Exercise instructions:
Taking only the lines of the data below from the line with "ATOM 72 O O" to the line with "ATOM 87 C C", ends included, write them out exactly and without pictures.

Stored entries
*** Begin section ***
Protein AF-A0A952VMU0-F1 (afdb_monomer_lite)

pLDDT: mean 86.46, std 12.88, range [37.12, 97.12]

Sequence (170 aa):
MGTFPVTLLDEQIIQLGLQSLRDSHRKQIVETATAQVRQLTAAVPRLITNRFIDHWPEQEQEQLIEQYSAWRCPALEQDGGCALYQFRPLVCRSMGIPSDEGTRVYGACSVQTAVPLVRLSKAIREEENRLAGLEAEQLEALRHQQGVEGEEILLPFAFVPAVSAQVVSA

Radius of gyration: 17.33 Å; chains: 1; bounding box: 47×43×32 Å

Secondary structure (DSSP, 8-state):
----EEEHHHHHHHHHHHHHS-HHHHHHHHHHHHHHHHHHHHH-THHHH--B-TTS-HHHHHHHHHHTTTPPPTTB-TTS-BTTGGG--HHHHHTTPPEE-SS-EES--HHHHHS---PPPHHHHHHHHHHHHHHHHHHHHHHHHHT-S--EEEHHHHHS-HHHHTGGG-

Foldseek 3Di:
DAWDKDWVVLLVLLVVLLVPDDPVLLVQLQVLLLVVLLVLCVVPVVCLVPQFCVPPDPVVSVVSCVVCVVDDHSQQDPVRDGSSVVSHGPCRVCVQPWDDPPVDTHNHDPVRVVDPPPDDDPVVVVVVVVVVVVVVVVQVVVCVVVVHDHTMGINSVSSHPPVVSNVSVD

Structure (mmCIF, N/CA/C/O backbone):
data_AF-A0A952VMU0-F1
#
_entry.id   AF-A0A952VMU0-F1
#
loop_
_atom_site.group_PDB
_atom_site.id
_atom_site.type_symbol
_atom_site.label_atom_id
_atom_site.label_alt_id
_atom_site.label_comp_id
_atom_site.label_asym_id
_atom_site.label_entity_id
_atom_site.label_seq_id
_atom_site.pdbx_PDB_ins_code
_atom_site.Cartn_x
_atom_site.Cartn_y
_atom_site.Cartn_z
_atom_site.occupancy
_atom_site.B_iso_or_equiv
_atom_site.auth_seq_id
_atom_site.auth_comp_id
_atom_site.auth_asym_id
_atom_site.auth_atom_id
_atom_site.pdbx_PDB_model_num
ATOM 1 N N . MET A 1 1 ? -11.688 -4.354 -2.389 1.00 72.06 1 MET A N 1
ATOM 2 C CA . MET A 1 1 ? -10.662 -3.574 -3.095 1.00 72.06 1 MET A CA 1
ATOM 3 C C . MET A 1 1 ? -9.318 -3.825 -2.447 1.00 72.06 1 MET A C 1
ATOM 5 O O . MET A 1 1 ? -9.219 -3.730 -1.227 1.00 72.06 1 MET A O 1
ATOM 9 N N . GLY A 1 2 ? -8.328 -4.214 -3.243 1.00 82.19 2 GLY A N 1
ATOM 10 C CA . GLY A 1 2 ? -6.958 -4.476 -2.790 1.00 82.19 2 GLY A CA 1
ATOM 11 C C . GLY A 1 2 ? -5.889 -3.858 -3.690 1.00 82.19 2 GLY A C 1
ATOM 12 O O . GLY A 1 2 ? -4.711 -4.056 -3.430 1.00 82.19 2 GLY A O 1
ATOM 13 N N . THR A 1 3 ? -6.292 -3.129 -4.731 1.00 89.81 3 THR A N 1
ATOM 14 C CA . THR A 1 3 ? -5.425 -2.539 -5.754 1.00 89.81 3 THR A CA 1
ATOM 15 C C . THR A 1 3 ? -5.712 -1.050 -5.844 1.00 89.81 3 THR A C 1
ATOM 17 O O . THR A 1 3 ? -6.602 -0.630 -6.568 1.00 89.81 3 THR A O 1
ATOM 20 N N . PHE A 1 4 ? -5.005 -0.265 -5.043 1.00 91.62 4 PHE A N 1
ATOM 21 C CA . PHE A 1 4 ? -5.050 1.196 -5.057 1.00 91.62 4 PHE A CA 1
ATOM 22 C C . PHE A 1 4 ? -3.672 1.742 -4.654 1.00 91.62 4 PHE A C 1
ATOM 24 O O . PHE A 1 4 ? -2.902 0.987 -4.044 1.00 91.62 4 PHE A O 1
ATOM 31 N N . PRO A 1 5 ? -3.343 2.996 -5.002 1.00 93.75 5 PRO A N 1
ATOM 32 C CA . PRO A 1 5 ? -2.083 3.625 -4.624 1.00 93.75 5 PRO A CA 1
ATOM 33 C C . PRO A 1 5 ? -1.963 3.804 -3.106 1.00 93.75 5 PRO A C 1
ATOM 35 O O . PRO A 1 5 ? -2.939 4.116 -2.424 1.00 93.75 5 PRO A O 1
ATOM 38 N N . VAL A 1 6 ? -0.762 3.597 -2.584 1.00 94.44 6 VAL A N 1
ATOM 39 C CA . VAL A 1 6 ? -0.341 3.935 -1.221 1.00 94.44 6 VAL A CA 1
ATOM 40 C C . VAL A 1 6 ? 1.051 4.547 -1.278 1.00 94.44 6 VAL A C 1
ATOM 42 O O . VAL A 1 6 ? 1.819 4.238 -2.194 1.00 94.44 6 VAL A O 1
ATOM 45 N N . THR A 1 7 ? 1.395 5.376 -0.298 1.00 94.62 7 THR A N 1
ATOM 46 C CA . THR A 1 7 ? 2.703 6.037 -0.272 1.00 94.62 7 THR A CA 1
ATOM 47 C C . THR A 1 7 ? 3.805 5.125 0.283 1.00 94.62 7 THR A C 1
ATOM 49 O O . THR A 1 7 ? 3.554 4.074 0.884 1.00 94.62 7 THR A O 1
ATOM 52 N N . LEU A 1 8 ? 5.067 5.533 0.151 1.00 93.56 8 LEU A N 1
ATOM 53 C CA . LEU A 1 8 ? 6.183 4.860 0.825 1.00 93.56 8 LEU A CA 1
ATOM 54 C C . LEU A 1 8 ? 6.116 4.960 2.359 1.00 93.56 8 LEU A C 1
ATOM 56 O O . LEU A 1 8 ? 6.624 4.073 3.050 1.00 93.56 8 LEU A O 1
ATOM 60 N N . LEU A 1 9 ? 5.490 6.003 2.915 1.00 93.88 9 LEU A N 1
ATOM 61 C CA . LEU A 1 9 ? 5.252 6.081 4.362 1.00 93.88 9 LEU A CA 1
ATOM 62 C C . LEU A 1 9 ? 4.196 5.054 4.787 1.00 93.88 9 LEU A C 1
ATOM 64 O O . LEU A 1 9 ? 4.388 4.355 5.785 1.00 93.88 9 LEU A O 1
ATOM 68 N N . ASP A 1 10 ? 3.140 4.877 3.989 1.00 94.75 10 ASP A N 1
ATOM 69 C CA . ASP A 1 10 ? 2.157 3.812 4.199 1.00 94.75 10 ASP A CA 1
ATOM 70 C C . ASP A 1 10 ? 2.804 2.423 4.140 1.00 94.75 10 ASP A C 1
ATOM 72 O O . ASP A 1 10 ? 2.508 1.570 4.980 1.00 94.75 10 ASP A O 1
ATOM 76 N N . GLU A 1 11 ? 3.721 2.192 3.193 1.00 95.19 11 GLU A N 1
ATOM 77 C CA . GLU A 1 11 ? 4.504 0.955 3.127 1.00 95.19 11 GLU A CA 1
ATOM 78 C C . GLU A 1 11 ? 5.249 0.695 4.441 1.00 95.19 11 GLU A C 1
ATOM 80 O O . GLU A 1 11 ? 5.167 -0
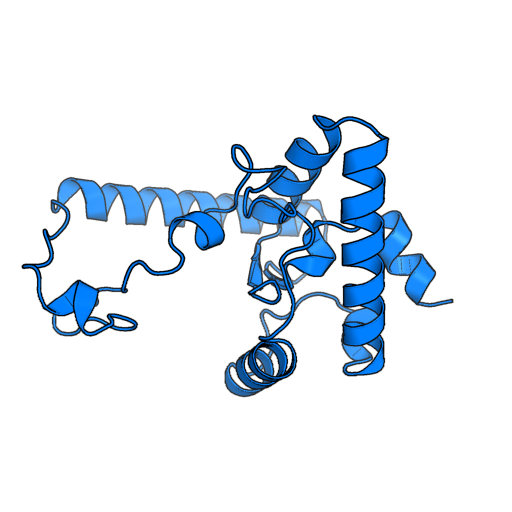.410 4.980 1.00 95.19 11 GLU A O 1
ATOM 85 N N . GLN A 1 12 ? 5.921 1.697 5.013 1.00 93.44 12 GLN A N 1
ATOM 86 C CA . GLN A 1 12 ? 6.627 1.530 6.288 1.00 93.44 12 GLN A CA 1
ATOM 87 C C . GLN A 1 12 ? 5.681 1.165 7.435 1.00 93.44 12 GLN A C 1
ATOM 89 O O . GLN A 1 12 ? 5.991 0.272 8.229 1.00 93.44 12 GLN A O 1
ATOM 94 N N . ILE A 1 13 ? 4.513 1.808 7.510 1.00 94.75 13 ILE A N 1
ATOM 95 C CA . ILE A 1 13 ? 3.497 1.507 8.526 1.00 94.75 13 ILE A CA 1
ATOM 96 C C . ILE A 1 13 ? 2.934 0.092 8.343 1.00 94.75 13 ILE A C 1
ATOM 98 O O . ILE A 1 13 ? 2.780 -0.641 9.325 1.00 94.75 13 ILE A O 1
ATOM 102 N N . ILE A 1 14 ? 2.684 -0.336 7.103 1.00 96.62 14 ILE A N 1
*** End section ***
Answer section:
ATOM 72 O O . ASP A 1 10 ? 2.508 1.570 4.980 1.00 94.75 10 ASP A O 1
ATOM 76 N N . GLU A 1 11 ? 3.721 2.192 3.193 1.00 95.19 11 GLU A N 1
ATOM 77 C CA . GLU A 1 11 ? 4.504 0.955 3.127 1.00 95.19 11 GLU A CA 1
ATOM 78 C C . GLU A 1 11 ? 5.249 0.695 4.441 1.00 95.19 11 GLU A C 1
ATOM 80 O O . GLU A 1 11 ? 5.167 -0
.410 4.980 1.00 95.19 11 GLU A O 1
ATOM 85 N N . GLN A 1 12 ? 5.921 1.697 5.013 1.00 93.44 12 GLN A N 1
ATOM 86 C CA . GLN A 1 12 ? 6.627 1.530 6.288 1.00 93.44 12 GLN A CA 1
ATOM 87 C C . GLN A 1 12 ? 5.681 1.165 7.435 1.00 93.44 12 GLN A C 1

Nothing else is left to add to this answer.